Scalaz(58)- scalaz-stream: fs2-并行运算示范,fs2 parallel processing

    从表面上来看,Stream代表一连串无穷数据元素。一连串的意思是元素有固定的排列顺序,所以对元素的运算也必须按照顺序来:完成了前面的运算再跟着进行下一个元素的运算。这样来看,Stream应该不是很好的并行运算工具。但是,fs2所支持的并行运算方式不是以数据元素而是以Stream为运算单位的:fs2支持多个Stream同时进行运算,如merge函数。所以fs2使Stream的并行运算成为了可能。

一般来说,我们可能在Stream的几个状态节点要求并行运算:

1、同时运算多个数据源头来产生不排序的数据元素

2、同时对获取的一连串数据元素进行处理,如:map(update),filter等等

3、同时将一连串数据元素无序存入终点(Sink)

我们可以创建一个例子来示范fs2的并行运算:模拟从3个文件中读取字串,然后统计在这3个文件中母音出现的次数。假设文件读取和母音统计是有任意时间延迟的(latency),我们看看如何进行并行运算及并行运算能有多少效率上的提升。我们先设定一些跟踪和模拟延迟的帮助函数:

1 def log[A](prompt: String): Pipe[Task,A,A] = _.evalMap { a => Task.delay{ println(s"$prompt>"); a }}
2                                                   //> log: [A](prompt: String)fs2.Pipe[fs2.Task,A,A]
3 def randomDelay[A](max: FiniteDuration): Pipe[Task,A,A] = _.evalMap { a =>
4   val delay: Task[Int] = Task.delay { scala.util.Random.nextInt(max.toMillis.toInt) }
5   delay.flatMap {d => Task.now(a).schedule(d.millis) }
6 }                                                 //> randomDelay: [A](max: scala.concurrent.duration.FiniteDuration)fs2.Pipe[fs2.

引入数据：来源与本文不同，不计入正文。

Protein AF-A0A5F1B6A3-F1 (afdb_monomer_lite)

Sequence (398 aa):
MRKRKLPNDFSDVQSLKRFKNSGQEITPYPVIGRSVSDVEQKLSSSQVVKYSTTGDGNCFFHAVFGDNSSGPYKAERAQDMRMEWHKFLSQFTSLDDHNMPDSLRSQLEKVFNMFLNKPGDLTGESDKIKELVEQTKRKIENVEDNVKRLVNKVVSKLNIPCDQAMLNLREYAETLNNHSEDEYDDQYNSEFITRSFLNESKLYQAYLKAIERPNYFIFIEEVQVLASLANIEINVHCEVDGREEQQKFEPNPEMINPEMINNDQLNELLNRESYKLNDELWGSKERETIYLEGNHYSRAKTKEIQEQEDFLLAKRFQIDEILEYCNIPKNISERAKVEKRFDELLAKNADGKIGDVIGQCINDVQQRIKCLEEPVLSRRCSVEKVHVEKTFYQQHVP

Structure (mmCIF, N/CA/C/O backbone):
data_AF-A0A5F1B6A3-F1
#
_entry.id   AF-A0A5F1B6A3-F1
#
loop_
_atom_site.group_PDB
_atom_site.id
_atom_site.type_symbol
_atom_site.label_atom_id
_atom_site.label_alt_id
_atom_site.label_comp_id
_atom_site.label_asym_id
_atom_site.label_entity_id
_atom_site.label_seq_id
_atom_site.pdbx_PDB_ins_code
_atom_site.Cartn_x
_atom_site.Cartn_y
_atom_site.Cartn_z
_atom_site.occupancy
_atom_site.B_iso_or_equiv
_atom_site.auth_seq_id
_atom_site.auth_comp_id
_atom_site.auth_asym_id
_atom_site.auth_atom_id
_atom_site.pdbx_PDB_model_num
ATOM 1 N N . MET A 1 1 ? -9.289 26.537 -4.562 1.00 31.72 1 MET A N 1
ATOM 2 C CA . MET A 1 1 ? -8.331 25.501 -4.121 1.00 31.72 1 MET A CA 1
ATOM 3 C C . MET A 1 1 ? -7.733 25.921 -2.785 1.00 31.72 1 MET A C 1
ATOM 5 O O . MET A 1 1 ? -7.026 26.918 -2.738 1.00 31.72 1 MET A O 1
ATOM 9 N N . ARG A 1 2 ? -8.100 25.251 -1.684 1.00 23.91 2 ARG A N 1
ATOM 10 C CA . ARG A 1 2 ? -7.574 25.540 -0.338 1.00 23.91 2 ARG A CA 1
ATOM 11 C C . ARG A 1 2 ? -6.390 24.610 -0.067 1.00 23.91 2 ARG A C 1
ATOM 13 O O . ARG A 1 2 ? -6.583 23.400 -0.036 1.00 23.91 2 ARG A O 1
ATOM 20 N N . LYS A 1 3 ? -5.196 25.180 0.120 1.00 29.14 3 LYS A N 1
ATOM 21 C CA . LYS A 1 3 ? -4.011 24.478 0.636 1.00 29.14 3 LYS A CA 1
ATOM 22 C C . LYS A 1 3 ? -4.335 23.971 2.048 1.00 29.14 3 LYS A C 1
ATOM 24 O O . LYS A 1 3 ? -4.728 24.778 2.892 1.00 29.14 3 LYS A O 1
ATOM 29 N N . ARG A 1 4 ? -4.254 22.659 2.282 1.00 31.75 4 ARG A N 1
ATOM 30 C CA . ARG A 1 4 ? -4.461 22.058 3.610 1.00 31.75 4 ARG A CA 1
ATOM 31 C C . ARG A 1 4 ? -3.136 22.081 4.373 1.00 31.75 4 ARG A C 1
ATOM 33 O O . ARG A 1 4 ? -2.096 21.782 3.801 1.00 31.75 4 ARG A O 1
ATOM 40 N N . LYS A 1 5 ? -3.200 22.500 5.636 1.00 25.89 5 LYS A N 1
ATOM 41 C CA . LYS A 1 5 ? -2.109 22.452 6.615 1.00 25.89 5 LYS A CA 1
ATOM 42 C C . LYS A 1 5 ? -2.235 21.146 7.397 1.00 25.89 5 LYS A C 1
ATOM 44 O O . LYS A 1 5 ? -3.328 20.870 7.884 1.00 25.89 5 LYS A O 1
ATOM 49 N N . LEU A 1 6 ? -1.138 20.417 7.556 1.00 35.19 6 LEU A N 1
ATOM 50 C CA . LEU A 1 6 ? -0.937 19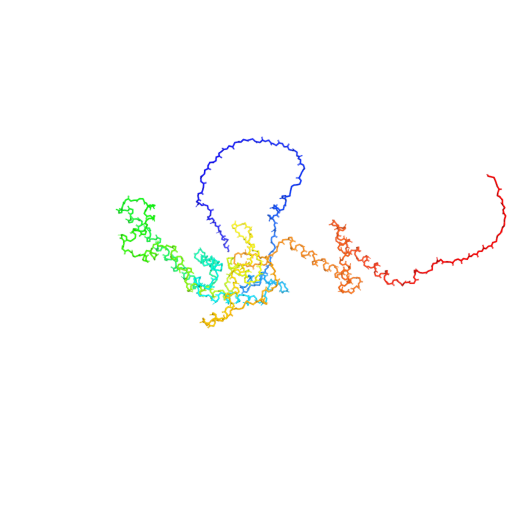.487 8.669 1.00 35.19 6 LEU A CA 1
ATOM 51 C C . LEU A 1 6 ? -0.174 20.241 9.768 1.00 35.19 6 LEU A C 1
ATOM 53 O O . LEU A 1 6 ? 0.682 21.070 9.437 1.00 35.19 6 LEU A O 1
ATOM 57 N N . PRO A 1 7 ? -0.555 20.078 11.045 1.00 36.78 7 PRO A N 1
ATOM 58 C CA . PRO A 1 7 ? 0.483 20.148 12.071 1.00 36.78 7 PRO A CA 1
ATOM 59 C C . PRO A 1 7 ? 0.305 19.181 13.257 1.00 36.78 7 PRO A C 1
ATOM 61 O O . PRO A 1 7 ? -0.812 18.964 13.721 1.00 36.78 7 PRO A O 1
ATOM 64 N N . ASN A 1 8 ? 1.475 18.761 13.757 1.00 29.48 8 ASN A N 1
ATOM 65 C CA . ASN A 1 8 ? 1.900 18.497 15.141 1.00 29.48 8 ASN A CA 1
ATOM 66 C C . ASN A 1 8 ? 1.094 17.521 16.018 1.00 29.48 8 ASN A C 1
ATOM 68 O O . ASN A 1 8 ? -0.027 17.819 16.406 1.00 29.48 8 ASN A O 1
ATOM 72 N N . ASP A 1 9 ? 1.739 16.422 16.435 1.00 29.38 9 ASP A N 1
ATOM 73 C CA . ASP A 1 9 ? 2.183 16.234 17.833 1.00 29.38 9 ASP A CA 1
ATOM 74 C C . ASP A 1 9 ? 2.911 14.882 18.013 1.00 29.38 9 ASP A C 1
ATOM 76 O O . ASP A 1 9 ? 2.305 13.816 18.021 1.00 29.38 9 ASP A O 1
ATOM 80 N N . PHE A 1 10 ? 4.234 14.936 18.199 1.00 30.09 10 PHE A N 1
ATOM 81 C CA . PHE A 1 10 ? 5.026 13.897 18.869 1.00 30.09 10 PHE A CA 1
ATOM 82 C C . PHE A 1 10 ? 6.061 14.590 19.758 1.00 30.09 10 PHE A C 1
ATOM 84 O O . PHE A 1 10 ? 7.218 14.760 19.385 1.00 30.09 10 PHE A O 1
ATOM 91 N N . SER A 1 11 ? 5.631 15.012 20.943 1.00 28.23 11 SER A N 1
ATOM 92 C CA . SER A 1 11 ? 6.508 15.131 22.109 1.00 28.23 11 SER A CA 1
ATOM 93 C C . SER A 1 11 ? 5.666 15.378 23.350 1.00 28.23 11 SER A C 1
ATOM 95 O O . SER A 1 11 ? 5.302 16.513 23.622 1.00 28.23 11 SER A O 1
ATOM 97 N N . ASP A 1 12 ? 5.376 14.321 24.098 1.00 25.55 12 ASP A N 1
ATOM 98 C CA . ASP A 1 12 ? 5.334 14.381 25.557 1.00 25.55 12 ASP A CA 1
ATOM 99 C C . ASP A 1 12 ? 5.190 12.960 26.089 1.00 25.55 12 ASP A C 1
ATOM 101 O O . ASP A 1 12 ? 4.111 12.397 26.028 1.00 25.55 12 ASP A O 1
ATOM 105 N N . VAL A 1 13 ? 6.297 12.371 26.556 1.00 26.31 13 VAL A N 1
ATOM 106 C CA . VAL A 1 13 ? 6.416 11.671 27.848 1.00 26.31 13 VAL A CA 1
ATOM 107 C C . VAL A 1 13 ? 7.916 11.425 28.103 1.00 26.31 13 VAL A C 1
ATOM 109 O O . VAL A 1 13 ? 8.553 10.586 27.482 1.00 26.31 13 VAL A O 1
ATOM 112 N N . GLN A 1 14 ? 8.436 12.177 29.079 1.00 25.69 14 GLN A N 1
ATOM 113 C CA . GLN A 1 14 ? 9.544 11.857 29.994 1.00 25.69 14 GLN A CA 1
ATOM 114 C C . GLN A 1 14 ? 10.969 11.658 29.444 1.00 25.69 14 GLN A C 1
ATOM 116 O O . GLN A 1 14 ? 11.328 10.604 28.936 1.00 25.69 14 GLN A O 1
ATOM 121 N N . SER A 1 15 ? 11.860 12.592 29.808 1.00 26.12 15 SER A N 1
ATOM 122 C CA . SER A 1 15 ? 13.053 12.269 30.617 1.00 26.12 15 SER A CA 1
ATOM 123 C C . SER A 1 15 ? 13.693 13.530 31.203 1.00 26.12 15 SER A C 1
ATOM 125 O O . SER A 1 15 ? 14.362 14.314 30.537 1.00 26.12 15 SER A O 1
ATOM 127 N N . LEU A 1 16 ? 13.483 13.702 32.505 1.00 24.09 16 LEU A N 1
ATOM 128 C CA . LEU A 1 16 ? 14.099 14.698 33.370 1.00 24.09 16 LEU A CA 1
ATOM 129 C C . LEU A 1 16 ? 15.436 14.143 33.901 1.00 24.09 16 LEU A C 1
ATOM 131 O O . LEU A 1 16 ? 15.403 13.119 34.582 1.00 24.09 16 LEU A O 1
ATOM 135 N N . LYS A 1 17 ? 16.575 14.827 33.670 1.00 28.08 17 LYS A N 1
ATOM 136 C CA . LYS A 1 17 ? 17.644 15.113 34.670 1.00 28.08 17 LYS A CA 1
ATOM 137 C C . LYS A 1 17 ? 18.908 15.761 34.055 1.00 28.08 17 LYS A C 1
ATOM 139 O O . LYS A 1 17 ? 19.594 15.149 33.254 1.00 28.08 17 LYS A O 1
ATOM 144 N N . ARG A 1 18 ? 19.186 16.994 34.528 1.00 23.05 18 ARG A N 1
ATOM 145 C CA . ARG A 1 18 ? 20.475 17.681 34.849 1.00 23.05 18 ARG A CA 1
ATOM 146 C C . ARG A 1 18 ? 21.770 17.111 34.222 1.00 23.05 18 ARG A C 1
ATOM 148 O O . ARG A 1 18 ? 22.057 15.941 34.397 1.00 23.05 18 ARG A O 1
ATOM 155 N N . PHE A 1 19 ? 22.678 17.921 33.662 1.00 23.97 19 PHE A N 1
ATOM 156 C CA . PHE A 1 19 ? 23.541 18.861 34.405 1.00 23.97 19 PHE A CA 1
ATOM 157 C C . PHE A 1 19 ? 24.215 19.919 33.496 1.00 23.97 19 PHE A C 1
ATOM 159 O O . PHE A 1 19 ? 24.553 19.645 32.351 1.00 23.97 19 PHE A O 1
ATOM 166 N N . LYS A 1 20 ? 24.444 21.120 34.054 1.00 24.88 20 LYS A N 1
ATOM 167 C CA . LYS A 1 20 ? 25.271 22.220 33.513 1.00 24.88 20 LYS A CA 1
ATOM 168 C C . LYS A 1 20 ? 26.768 21.939 33.726 1.00 24.88 20 LYS A C 1
ATOM 170 O O . LYS A 1 20 ? 27.087 21.368 34.762 1.00 24.88 20 LYS A O 1
ATOM 175 N N . ASN A 1 21 ? 27.622 22.429 32.816 1.00 23.70 21 ASN A N 1
ATOM 176 C CA . ASN A 1 21 ? 28.972 23.021 33.007 1.00 23.70 21 ASN A CA 1
ATOM 177 C C . ASN A 1 21 ? 29.483 23.448 31.605 1.00 23.70 21 ASN A C 1
ATOM 179 O O . ASN A 1 21 ? 29.552 22.615 30.715 1.00 23.70 21 ASN A O 1
ATOM 183 N N . SER A 1 22 ? 29.509 24.734 31.232 1.00 24.67 22 SER A N 1
ATOM 184 C CA . SER A 1 22 ? 30.537 25.772 31.468 1.00 24.67 22 SER A CA 1
ATOM 185 C C . SER A 1 22 ? 31.873 25.571 30.726 1.00 24.67 22 SER A C 1
ATOM 187 O O . SER A 1 22 ? 32.692 24.771 31.161 1.00 24.67 22 SER A O 1
ATOM 189 N N . GLY A 1 23 ? 32.136 26.432 29.733 1.00 23.67 23 GLY A N 1
ATOM 190 C CA . GLY A 1 23 ? 33.435 27.107 29.601 1.00 23.67 23 GLY A CA 1
ATOM 191 C C . GLY A 1 23 ? 34.327 26.774 28.397 1.00 23.67 23 GLY A C 1
ATOM 192 O O . GLY A 1 23 ? 34.851 25.676 28.293 1.00 23.67 23 GLY A O 1
ATOM 193 N N . GLN A 1 24 ? 34.601 27.842 27.637 1.00 26.19 24 GLN A N 1
ATOM 194 C CA . GLN A 1 24 ? 35.830 28.183 26.898 1.00 26.19 24 GLN A CA 1
ATOM 195 C C . GLN A 1 24 ? 35.996 27.797 25.418 1.00 26.19 24 GLN A C 1
ATOM 197 O O . GLN A 1 24 ? 36.400 26.702 25.043 1.00 26.19 24 GLN A O 1
ATOM 202 N N . GLU A 1 25 ? 35.785 28.838 24.603 1.00 26.45 25 GLU A N 1
ATOM 203 C CA . GLU A 1 25 ? 36.449 29.136 23.333 1.00 26.45 25 GLU A CA 1
ATOM 204 C C . GLU A 1 25 ? 37.976 29.063 23.457 1.00 26.45 25 GLU A C 1
ATOM 206 O O . GLU A 1 25 ? 38.511 29.707 24.354 1.00 26.45 25 GLU A O 1
ATOM 211 N N . ILE A 1 26 ? 38.651 28.404 22.503 1.00 27.20 26 ILE A N 1
ATOM 212 C CA . ILE A 1 26 ? 39.839 28.920 21.791 1.00 27.20 26 ILE A CA 1
ATOM 213 C C . ILE A 1 26 ? 39.856 28.285 20.382 1.00 27.20 26 ILE A C 1
ATOM 215 O O . ILE A 1 26 ? 39.816 27.067 20.237 1.00 27.20 26 ILE A O 1
ATOM 219 N N . THR A 1 27 ? 39.942 29.113 19.341 1.00 23.77 27 THR A N 1
ATOM 220 C CA . THR A 1 27 ? 40.439 28.767 17.989 1.00 23.77 27 THR A CA 1
ATOM 221 C C . THR A 1 27 ? 41.724 29.600 17.747 1.00 23.77 27 THR A C 1
ATOM 223 O O . THR A 1 27 ? 41.971 30.477 18.583 1.00 23.77 27 THR A O 1
ATOM 226 N N . PRO A 1 28 ? 42.531 29.462 16.658 1.00 38.03 28 PRO A N 1
ATOM 227 C CA . PRO A 1 28 ? 42.380 28.622 15.450 1.00 38.03 28 PRO A CA 1
ATOM 228 C C . PRO A 1 28 ? 43.697 28.018 14.841 1.00 38.03 28 PRO A C 1
ATOM 230 O O . PRO A 1 28 ? 44.808 28.365 15.232 1.00 38.03 28 PRO A O 1
ATOM 233 N N . TYR A 1 29 ? 43.516 27.219 13.767 1.00 25.03 29 TYR A N 1
ATOM 234 C CA . TYR A 1 29 ? 44.429 26.923 12.623 1.00 25.03 29 TYR A CA 1
ATOM 235 C C . TYR A 1 29 ? 45.428 25.728 12.702 1.00 25.03 29 TYR A C 1
ATOM 237 O O . TYR A 1 29 ? 45.734 25.241 13.784 1.00 25.03 29 TYR A O 1
ATOM 245 N N . PRO A 1 30 ? 45.886 25.163 11.553 1.00 31.50 30 PRO A N 1
ATOM 246 C CA . PRO A 1 30 ? 45.166 24.107 10.823 1.00 31.50 30 PRO A CA 1
ATOM 247 C C . PRO A 1 30 ? 46.099 22.940 10.416 1.00 31.50 30 PRO A C 1
ATOM 249 O O . PRO A 1 30 ? 47.187 23.163 9.890 1.00 31.50 30 PRO A O 1
ATOM 252 N N . VAL A 1 31 ? 45.692 21.676 10.563 1.00 26.77 31 VAL A N 1
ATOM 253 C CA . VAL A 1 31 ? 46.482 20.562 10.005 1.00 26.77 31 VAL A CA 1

log是个跟踪函数,randomDelay是个延迟模拟函数,模拟在max内的任意时间延迟。

与scalaz-stream-0.8不同,fs2重新实现了文件操作功能:不再依赖java的字串(string)处理功能。也不再依赖scodec的二进制数据转换功能。下面是fs2的文件读取方法示范:

1 val s1 = io.file.readAll[Task](java.nio.file.Paths.get("/Users/tiger-macpro/basic/BasicBackend.scala"),1024)
2   //> s1  : fs2.Stream[fs2.Task,Byte] = evalScope(Scope(Bind(Eval(Snapshot),<function1>))).flatMap(<function1>)
3 val s2 = io.file.readAll[Task](java.nio.file.Paths.get("/Users/tiger-macpro/basic/DatabaseConfig.scala"),1024)
4   //> s2  : fs2.Stream[fs2.Task,Byte] = evalScope(Scope(Bind(Eval(Snapshot),<function1>))).flatMap(<function1>)
5 val s3 = io.file.readAll[Task](java.nio.file.Paths.get("/Users/tiger-macpro/basic/BasicProfile.scala"),1024)
6   //> s3  : fs2.Stream[fs2.Task,Byte] = evalScope(Scope(Bind(Eval(Snapshot),<function1>))).flatMap(<function1>)

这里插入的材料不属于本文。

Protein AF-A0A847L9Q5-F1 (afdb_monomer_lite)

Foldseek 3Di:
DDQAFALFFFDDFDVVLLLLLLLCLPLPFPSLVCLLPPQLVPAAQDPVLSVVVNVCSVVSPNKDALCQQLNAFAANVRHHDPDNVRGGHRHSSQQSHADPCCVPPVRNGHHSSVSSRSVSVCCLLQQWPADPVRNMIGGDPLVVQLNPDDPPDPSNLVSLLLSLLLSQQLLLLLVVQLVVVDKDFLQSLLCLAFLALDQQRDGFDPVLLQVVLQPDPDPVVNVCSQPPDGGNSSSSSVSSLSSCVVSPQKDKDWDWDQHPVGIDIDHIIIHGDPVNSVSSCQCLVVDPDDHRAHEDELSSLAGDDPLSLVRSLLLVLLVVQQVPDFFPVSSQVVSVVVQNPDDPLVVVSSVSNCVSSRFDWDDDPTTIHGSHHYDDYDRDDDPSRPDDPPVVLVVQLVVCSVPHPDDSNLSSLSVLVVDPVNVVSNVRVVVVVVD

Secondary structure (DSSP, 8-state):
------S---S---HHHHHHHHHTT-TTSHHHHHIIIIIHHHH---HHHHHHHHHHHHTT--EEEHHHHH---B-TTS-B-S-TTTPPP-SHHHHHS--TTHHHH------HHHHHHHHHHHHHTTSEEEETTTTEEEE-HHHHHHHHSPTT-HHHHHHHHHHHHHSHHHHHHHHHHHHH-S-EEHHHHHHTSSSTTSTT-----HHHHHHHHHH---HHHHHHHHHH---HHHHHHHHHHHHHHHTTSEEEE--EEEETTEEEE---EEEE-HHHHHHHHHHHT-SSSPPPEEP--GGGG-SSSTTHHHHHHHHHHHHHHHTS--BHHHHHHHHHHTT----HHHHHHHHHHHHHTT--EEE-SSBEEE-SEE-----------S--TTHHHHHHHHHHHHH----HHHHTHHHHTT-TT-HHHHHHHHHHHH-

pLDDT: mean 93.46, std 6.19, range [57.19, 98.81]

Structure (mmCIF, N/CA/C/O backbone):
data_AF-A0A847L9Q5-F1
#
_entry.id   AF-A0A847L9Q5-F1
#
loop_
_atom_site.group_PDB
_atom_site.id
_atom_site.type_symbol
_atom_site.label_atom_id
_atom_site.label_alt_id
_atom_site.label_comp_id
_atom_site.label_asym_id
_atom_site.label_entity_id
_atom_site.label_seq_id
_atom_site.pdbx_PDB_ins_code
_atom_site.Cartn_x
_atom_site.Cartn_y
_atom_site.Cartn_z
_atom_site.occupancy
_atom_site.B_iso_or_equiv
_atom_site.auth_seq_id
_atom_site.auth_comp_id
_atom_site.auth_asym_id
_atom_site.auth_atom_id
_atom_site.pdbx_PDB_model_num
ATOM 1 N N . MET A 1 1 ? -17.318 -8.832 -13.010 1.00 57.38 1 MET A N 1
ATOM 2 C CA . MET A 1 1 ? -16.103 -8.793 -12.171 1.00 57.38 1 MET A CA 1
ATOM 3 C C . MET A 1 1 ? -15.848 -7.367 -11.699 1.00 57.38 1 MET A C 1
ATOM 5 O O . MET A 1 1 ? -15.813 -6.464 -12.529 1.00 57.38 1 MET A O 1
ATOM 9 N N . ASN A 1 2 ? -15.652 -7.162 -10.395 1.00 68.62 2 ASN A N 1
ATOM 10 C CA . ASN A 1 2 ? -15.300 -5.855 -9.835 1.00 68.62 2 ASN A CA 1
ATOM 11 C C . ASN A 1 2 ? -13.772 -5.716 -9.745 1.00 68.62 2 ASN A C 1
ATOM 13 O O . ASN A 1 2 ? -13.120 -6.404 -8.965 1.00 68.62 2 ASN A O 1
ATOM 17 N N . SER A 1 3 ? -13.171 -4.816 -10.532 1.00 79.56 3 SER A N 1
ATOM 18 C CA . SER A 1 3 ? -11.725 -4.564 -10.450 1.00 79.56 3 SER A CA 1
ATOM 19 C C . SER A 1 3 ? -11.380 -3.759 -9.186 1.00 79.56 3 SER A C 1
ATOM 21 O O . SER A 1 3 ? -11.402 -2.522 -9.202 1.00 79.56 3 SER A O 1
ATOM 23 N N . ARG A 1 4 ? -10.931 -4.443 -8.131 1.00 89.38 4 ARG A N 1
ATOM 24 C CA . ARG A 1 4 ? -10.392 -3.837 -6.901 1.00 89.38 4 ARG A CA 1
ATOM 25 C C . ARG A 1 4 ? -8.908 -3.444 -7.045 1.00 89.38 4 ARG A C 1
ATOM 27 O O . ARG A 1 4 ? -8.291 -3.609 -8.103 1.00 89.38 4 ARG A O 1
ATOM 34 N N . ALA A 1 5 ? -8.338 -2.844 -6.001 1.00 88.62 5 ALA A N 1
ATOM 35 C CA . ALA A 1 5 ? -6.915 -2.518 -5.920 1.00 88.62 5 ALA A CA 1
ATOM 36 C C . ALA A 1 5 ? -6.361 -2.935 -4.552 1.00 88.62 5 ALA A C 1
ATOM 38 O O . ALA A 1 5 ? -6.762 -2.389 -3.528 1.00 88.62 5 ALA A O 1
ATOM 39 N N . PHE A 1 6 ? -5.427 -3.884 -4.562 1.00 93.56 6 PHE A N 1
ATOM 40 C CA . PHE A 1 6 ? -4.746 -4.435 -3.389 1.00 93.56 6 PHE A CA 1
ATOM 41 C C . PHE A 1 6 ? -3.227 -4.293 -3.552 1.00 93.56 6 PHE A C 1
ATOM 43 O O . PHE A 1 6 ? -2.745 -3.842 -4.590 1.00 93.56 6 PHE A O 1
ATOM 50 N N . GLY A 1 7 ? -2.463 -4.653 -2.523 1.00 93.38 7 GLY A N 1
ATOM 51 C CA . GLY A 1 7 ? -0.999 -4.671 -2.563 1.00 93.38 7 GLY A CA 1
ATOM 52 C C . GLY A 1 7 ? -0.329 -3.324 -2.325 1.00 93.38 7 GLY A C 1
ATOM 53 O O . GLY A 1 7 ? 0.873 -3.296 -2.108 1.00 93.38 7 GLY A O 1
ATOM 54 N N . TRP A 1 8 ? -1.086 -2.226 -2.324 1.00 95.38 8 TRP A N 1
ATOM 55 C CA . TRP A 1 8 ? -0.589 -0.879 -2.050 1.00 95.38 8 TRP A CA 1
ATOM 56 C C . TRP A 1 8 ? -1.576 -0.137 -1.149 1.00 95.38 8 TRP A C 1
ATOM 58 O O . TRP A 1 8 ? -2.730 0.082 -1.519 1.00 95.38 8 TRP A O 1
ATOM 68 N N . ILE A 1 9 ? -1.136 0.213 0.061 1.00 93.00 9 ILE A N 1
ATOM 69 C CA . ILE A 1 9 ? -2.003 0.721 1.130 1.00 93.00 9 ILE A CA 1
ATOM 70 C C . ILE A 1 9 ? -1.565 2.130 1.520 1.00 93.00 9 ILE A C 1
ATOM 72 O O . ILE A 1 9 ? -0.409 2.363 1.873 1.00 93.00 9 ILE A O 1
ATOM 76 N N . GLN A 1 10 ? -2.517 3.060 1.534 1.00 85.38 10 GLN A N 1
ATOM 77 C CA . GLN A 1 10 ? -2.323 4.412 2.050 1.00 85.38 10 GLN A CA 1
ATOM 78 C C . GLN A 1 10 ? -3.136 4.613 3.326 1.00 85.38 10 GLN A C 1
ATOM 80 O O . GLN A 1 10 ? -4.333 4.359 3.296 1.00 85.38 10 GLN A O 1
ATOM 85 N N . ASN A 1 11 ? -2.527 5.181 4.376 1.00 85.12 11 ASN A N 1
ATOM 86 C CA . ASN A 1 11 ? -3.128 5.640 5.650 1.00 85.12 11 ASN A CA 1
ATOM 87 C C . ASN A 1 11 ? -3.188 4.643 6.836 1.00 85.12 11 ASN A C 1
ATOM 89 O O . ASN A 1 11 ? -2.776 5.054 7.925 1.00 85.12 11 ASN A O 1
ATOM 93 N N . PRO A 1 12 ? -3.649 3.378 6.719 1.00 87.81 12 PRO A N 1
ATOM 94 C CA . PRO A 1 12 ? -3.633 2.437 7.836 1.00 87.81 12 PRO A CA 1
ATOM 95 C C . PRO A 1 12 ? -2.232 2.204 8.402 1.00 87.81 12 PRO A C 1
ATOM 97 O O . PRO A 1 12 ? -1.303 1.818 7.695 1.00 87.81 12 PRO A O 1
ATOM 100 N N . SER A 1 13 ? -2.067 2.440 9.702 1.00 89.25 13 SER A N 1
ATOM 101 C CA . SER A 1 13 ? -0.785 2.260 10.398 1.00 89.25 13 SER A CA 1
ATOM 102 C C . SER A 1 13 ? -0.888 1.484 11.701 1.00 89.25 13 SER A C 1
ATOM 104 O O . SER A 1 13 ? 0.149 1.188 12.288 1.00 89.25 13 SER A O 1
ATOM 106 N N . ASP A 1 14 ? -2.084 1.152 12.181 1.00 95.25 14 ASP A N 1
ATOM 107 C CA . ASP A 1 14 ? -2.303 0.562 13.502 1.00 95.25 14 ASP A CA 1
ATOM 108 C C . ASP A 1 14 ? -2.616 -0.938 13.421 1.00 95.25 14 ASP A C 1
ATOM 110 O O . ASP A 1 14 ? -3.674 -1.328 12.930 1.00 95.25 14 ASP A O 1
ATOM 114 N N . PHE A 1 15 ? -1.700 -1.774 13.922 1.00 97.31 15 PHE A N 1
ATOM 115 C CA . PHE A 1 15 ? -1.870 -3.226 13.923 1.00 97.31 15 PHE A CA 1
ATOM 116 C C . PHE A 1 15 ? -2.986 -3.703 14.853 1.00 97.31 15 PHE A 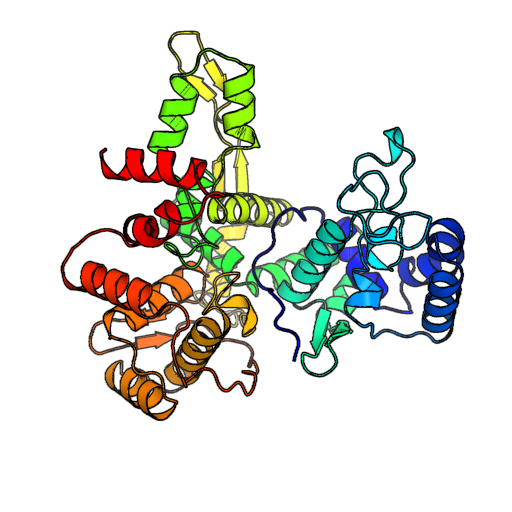C 1
ATOM 118 O O . PHE A 1 15 ? -3.605 -4.716 14.545 1.00 97.31 15 PHE A O 1
ATOM 125 N N . LYS A 1 16 ? -3.315 -2.958 15.918 1.00 96.50 16 LYS A N 1
ATOM 126 C CA . LYS A 1 16 ? -4.442 -3.315 16.792 1.00 96.50 16 LYS A CA 1
ATOM 127 C C . LYS A 1 16 ? -5.758 -3.211 16.030 1.00 96.50 16 LYS A C 1
ATOM 129 O O . LYS A 1 16 ? -6.562 -4.132 16.031 1.00 96.50 16 LYS A O 1
ATOM 134 N N . LYS A 1 17 ? -5.930 -2.126 15.269 1.00 97.31 17 LYS A N 1
ATOM 135 C CA . LYS A 1 17 ? -7.098 -1.949 14.392 1.00 97.31 17 LYS A CA 1
ATOM 136 C C . LYS A 1 17 ? -7.122 -2.964 13.251 1.00 97.31 17 LYS A C 1
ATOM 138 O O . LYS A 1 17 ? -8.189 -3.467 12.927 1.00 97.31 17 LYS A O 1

fs2.io.file.readAll函数的款式如下:

def readAll[F[_]](path: Path, chunkSize: Int)(implicit F: Effect[F]): Stream[F, Byte] ={...}

readAll分批(by chunks)从文件中读取Byte类型数据(当返回数据量小于chunkSize代表完成读取),返回结果类型是Stream[F,Byte]。我们需要进行Byte>>>String转换及分行等处理。fs2在text对象里提供了相关函数:

object text {
  private val utf8Charset = Charset.forName("UTF-8")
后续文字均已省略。